Вскоре из дома выкатилась как всегда полусонная Дашка. Потом подтянулся и племянник, а за ним из-за угла, словно тень или призрак какой-то, неслышно возник резчик по камню, Митяй.
Хозяин восседал за столом, просматривал какие-то бумаги и громко щелкал доисторическими деревянными счетами. Что-то бормотал, недовольно ворчал, изредка покрикивал и давал указания.
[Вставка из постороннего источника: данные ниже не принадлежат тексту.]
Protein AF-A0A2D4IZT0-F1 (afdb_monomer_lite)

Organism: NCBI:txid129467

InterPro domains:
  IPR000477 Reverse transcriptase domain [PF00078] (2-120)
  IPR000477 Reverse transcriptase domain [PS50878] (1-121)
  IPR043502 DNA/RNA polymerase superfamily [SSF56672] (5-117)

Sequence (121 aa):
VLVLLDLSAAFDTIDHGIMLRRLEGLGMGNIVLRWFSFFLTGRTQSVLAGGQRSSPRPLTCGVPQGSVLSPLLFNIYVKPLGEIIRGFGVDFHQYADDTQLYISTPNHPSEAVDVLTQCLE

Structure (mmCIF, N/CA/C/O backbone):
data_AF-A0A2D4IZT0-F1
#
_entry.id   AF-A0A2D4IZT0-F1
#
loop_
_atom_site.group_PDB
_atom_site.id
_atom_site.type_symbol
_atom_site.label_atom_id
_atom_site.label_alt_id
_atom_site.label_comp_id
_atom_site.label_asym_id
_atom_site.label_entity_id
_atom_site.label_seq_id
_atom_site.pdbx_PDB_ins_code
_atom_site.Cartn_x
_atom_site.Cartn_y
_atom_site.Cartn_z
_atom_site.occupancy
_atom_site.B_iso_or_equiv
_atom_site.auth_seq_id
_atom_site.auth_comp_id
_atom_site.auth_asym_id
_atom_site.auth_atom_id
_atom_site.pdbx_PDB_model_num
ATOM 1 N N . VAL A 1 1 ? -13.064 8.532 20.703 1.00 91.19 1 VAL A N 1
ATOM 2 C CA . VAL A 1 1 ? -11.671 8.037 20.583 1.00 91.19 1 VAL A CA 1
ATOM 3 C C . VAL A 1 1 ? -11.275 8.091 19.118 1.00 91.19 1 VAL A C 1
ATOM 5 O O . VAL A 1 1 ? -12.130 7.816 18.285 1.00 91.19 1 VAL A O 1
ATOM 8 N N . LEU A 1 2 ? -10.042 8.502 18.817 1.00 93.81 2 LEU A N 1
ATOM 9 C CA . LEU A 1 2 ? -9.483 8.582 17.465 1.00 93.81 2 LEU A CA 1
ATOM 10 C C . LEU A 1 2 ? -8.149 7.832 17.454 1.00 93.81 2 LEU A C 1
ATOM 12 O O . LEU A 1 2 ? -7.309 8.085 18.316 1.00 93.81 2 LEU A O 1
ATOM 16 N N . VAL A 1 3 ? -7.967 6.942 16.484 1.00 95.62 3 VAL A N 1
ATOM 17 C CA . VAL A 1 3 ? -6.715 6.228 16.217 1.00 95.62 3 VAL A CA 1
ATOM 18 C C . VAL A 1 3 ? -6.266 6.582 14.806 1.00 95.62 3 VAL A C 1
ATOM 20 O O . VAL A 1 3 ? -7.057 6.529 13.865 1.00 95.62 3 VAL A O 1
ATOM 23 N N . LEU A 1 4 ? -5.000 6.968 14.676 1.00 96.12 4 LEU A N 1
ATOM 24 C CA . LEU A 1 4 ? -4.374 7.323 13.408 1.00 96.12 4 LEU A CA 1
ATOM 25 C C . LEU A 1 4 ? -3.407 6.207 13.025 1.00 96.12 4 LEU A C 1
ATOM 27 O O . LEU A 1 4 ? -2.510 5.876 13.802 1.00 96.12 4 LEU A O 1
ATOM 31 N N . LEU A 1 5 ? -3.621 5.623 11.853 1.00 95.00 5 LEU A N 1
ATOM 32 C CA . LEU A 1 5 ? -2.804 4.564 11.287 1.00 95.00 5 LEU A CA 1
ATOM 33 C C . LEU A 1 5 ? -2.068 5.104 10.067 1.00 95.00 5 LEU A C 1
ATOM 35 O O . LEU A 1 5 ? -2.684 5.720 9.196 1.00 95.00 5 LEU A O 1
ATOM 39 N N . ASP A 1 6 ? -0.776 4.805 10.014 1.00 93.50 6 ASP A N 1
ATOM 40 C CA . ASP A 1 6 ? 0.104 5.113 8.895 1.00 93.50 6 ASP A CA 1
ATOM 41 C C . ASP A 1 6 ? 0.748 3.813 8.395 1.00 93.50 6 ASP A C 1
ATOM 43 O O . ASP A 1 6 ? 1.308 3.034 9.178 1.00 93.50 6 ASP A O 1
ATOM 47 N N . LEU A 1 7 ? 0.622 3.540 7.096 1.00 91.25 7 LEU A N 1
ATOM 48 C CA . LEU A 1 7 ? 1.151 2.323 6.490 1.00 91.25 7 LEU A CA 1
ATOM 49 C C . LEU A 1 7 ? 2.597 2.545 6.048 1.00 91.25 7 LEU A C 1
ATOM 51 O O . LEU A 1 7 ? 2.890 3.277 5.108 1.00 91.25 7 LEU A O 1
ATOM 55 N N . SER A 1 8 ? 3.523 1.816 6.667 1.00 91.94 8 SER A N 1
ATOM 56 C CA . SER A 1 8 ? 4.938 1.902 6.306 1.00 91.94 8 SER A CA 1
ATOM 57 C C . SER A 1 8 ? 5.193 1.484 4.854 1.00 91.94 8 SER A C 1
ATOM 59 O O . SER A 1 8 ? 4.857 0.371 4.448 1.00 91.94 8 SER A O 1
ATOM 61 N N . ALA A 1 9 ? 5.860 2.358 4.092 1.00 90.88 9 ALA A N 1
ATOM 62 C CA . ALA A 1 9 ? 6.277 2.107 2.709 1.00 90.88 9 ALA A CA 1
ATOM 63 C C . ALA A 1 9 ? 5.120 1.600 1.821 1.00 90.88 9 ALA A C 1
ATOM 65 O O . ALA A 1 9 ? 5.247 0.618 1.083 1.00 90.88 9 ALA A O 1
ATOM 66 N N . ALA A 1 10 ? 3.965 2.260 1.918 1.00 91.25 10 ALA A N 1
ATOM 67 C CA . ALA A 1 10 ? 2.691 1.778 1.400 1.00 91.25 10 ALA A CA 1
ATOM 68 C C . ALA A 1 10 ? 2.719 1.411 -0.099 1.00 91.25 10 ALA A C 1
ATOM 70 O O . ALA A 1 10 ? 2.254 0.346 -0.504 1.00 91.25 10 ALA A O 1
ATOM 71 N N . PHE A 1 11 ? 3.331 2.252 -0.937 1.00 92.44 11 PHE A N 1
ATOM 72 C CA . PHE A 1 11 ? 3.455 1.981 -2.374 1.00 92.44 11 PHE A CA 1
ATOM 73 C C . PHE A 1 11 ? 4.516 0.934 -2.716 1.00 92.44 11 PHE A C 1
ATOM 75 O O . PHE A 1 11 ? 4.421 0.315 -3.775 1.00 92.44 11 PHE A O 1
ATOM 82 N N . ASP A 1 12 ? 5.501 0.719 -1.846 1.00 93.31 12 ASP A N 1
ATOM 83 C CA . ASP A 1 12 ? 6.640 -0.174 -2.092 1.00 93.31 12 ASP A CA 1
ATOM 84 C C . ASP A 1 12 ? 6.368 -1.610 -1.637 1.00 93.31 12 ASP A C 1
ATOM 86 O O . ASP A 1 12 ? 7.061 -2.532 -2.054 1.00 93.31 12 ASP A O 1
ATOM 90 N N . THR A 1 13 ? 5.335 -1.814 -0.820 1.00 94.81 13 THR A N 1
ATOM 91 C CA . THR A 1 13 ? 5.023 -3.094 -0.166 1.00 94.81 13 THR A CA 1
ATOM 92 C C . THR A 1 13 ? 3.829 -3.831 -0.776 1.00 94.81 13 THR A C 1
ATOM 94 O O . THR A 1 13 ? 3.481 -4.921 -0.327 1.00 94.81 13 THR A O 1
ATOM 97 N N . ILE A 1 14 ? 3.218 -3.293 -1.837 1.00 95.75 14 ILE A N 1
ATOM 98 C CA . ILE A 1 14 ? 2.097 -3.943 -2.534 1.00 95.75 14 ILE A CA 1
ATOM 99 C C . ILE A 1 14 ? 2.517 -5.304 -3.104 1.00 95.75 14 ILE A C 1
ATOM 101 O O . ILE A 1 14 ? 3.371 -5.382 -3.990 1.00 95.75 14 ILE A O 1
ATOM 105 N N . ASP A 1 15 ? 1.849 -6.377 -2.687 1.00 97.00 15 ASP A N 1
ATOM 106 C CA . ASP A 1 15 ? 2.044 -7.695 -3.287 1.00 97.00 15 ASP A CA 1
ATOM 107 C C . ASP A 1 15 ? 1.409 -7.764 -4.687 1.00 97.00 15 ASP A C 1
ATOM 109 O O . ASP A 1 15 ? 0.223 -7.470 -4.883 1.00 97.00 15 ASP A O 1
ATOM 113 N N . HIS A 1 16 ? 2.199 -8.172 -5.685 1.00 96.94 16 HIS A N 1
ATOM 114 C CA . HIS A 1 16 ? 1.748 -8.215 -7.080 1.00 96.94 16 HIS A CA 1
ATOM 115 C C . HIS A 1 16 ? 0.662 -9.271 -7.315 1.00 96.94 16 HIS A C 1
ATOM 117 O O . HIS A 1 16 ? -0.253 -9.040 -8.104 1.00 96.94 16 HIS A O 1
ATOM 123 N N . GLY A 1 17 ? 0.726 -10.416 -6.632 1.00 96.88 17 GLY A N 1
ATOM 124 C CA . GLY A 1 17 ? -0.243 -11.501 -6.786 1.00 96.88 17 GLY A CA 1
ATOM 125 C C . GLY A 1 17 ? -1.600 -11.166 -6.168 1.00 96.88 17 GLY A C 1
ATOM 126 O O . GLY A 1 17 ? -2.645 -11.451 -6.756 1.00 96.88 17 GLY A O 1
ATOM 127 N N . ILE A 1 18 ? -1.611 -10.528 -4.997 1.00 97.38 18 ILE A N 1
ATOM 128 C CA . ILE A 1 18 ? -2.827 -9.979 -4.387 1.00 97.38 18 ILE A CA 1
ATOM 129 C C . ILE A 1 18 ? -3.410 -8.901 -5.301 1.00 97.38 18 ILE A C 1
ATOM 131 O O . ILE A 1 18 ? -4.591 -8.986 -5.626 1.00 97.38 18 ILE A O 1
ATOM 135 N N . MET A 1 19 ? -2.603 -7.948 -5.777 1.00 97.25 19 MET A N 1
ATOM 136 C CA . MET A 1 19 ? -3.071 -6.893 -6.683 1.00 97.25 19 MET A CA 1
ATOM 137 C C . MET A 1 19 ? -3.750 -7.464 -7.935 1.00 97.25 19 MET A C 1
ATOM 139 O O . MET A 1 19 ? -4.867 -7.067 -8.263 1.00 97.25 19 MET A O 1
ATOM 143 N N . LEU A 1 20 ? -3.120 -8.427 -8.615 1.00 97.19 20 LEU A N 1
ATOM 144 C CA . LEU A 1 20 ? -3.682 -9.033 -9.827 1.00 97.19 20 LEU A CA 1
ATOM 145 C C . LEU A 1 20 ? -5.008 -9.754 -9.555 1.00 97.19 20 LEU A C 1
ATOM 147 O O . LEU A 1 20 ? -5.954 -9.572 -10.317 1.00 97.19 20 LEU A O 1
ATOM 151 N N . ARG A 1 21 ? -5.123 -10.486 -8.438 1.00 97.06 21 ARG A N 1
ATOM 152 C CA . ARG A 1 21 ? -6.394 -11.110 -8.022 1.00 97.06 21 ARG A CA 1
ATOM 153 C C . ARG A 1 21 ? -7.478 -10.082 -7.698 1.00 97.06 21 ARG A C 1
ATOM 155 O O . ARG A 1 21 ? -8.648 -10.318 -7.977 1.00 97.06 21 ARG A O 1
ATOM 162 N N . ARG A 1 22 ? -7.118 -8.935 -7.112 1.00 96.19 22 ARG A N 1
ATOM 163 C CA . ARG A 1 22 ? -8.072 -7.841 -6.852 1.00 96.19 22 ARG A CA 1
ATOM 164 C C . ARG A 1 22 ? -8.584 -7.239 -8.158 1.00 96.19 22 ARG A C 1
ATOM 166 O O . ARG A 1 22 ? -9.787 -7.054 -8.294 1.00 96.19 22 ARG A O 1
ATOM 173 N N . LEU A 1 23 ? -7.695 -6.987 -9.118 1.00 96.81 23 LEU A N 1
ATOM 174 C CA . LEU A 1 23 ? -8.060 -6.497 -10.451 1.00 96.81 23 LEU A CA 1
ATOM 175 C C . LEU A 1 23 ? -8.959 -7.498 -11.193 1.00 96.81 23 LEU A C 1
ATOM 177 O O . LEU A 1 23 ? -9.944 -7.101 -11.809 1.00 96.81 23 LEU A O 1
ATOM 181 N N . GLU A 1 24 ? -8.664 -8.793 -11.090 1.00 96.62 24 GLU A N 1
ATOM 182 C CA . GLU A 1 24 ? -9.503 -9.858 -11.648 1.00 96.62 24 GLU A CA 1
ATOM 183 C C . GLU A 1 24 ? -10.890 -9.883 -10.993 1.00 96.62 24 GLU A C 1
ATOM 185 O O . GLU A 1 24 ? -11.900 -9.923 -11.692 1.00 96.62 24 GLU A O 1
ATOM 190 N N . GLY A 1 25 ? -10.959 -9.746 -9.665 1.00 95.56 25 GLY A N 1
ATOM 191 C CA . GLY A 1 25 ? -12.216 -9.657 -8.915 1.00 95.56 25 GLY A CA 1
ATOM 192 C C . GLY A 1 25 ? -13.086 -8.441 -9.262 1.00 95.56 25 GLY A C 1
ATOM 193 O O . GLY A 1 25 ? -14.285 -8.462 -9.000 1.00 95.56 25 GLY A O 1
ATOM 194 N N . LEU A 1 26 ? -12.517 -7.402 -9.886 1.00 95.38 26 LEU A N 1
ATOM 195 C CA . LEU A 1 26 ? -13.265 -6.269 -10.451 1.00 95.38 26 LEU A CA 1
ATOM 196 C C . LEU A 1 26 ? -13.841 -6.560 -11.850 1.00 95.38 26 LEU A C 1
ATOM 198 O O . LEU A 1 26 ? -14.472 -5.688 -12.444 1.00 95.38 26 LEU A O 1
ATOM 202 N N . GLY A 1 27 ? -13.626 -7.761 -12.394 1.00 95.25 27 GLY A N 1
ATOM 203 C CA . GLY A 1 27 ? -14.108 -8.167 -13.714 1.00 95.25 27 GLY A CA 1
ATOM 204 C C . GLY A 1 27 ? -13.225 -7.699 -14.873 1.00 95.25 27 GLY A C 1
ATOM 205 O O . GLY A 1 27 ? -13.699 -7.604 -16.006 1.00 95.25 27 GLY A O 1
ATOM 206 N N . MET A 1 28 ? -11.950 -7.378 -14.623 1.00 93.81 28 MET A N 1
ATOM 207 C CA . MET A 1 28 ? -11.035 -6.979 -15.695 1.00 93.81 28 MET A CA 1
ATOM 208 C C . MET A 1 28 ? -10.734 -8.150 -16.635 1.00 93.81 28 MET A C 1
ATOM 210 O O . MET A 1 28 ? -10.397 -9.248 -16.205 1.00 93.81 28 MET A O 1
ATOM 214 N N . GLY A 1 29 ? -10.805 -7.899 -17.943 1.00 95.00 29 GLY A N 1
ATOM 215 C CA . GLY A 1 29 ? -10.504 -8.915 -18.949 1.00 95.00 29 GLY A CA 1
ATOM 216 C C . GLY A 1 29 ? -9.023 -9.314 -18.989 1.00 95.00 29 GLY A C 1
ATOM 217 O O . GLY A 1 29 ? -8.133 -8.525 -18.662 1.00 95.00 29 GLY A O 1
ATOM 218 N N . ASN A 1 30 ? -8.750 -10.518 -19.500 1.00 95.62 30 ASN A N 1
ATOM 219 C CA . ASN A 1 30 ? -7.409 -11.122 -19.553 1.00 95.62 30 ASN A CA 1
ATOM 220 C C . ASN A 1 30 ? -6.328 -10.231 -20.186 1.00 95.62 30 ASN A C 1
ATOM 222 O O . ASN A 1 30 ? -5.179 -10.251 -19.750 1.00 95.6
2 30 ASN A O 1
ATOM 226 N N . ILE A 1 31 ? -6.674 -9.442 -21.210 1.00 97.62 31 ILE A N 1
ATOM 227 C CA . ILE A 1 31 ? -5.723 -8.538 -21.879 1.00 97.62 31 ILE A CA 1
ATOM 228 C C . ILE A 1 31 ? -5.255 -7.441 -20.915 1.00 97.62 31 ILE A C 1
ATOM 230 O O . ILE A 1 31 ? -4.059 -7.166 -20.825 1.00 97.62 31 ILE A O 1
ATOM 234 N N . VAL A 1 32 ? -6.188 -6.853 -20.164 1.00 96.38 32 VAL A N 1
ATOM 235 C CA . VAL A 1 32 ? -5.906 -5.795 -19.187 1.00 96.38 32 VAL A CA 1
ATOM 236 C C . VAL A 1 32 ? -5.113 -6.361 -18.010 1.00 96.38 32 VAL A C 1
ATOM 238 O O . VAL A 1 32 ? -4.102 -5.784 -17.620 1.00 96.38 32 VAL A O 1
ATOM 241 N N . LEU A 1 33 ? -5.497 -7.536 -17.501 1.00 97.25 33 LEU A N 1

Спустя какое-то время на полянке, слегка прихрамывая, появился молодой парень. В руках у него были корзины со снедью. Из одной корзинки аппетитно торчал румяный бок лаваша. Парень выложил на стол свертки с парным мясом, помидорами, огурцами и сыром. Потом достал пакет с молодой картошкой и репчатым луком.
И тут же посыпались распоряжения Степана:
– Олька! На огород, за зеленью!
– А где этот ваш огород?
– За сараем! Пройдешь курятник и увидишь! Укроп, петрушка, лучок – вся зеленушка!
У курятника топтались куры. Увидев Ольгу, громко закудахтали и бросились врассыпную.
За курятником и вправду обнаружились грядки. Ольга удивленно покачала головой и начала срезать остро пахнущую зелень.
Молчаливая Даша старательно чистила картошку, племянник занимался мясом, а хромой парень, принесший корзины, пытался разжечь мангал.
Ольге велено было нарезать свежий салат.
Посуда стояла тут же, в стареньком и облезлом шкафчике на терраске.
Эмалированные миски, видавшие виды – с черными «родимыми» пятнами сколов – простые грубые тарелки (привет из московского общепита!). Такие же фаянсовые кружки и граненые стаканы. Степан обозвал их фужерами.
Совсем скоро запахло жареным мясом, и Ольга, как и вчера, вновь торопливо сглотнула слюну.
На стол торжественно, под всеобщий гул и одобрение, водрузили огромную миску с дымящимся, исходящим парком, каплями жира и влаги только что снятым с шампуров мясом. Степан поднял вверх палец – призыв подождать.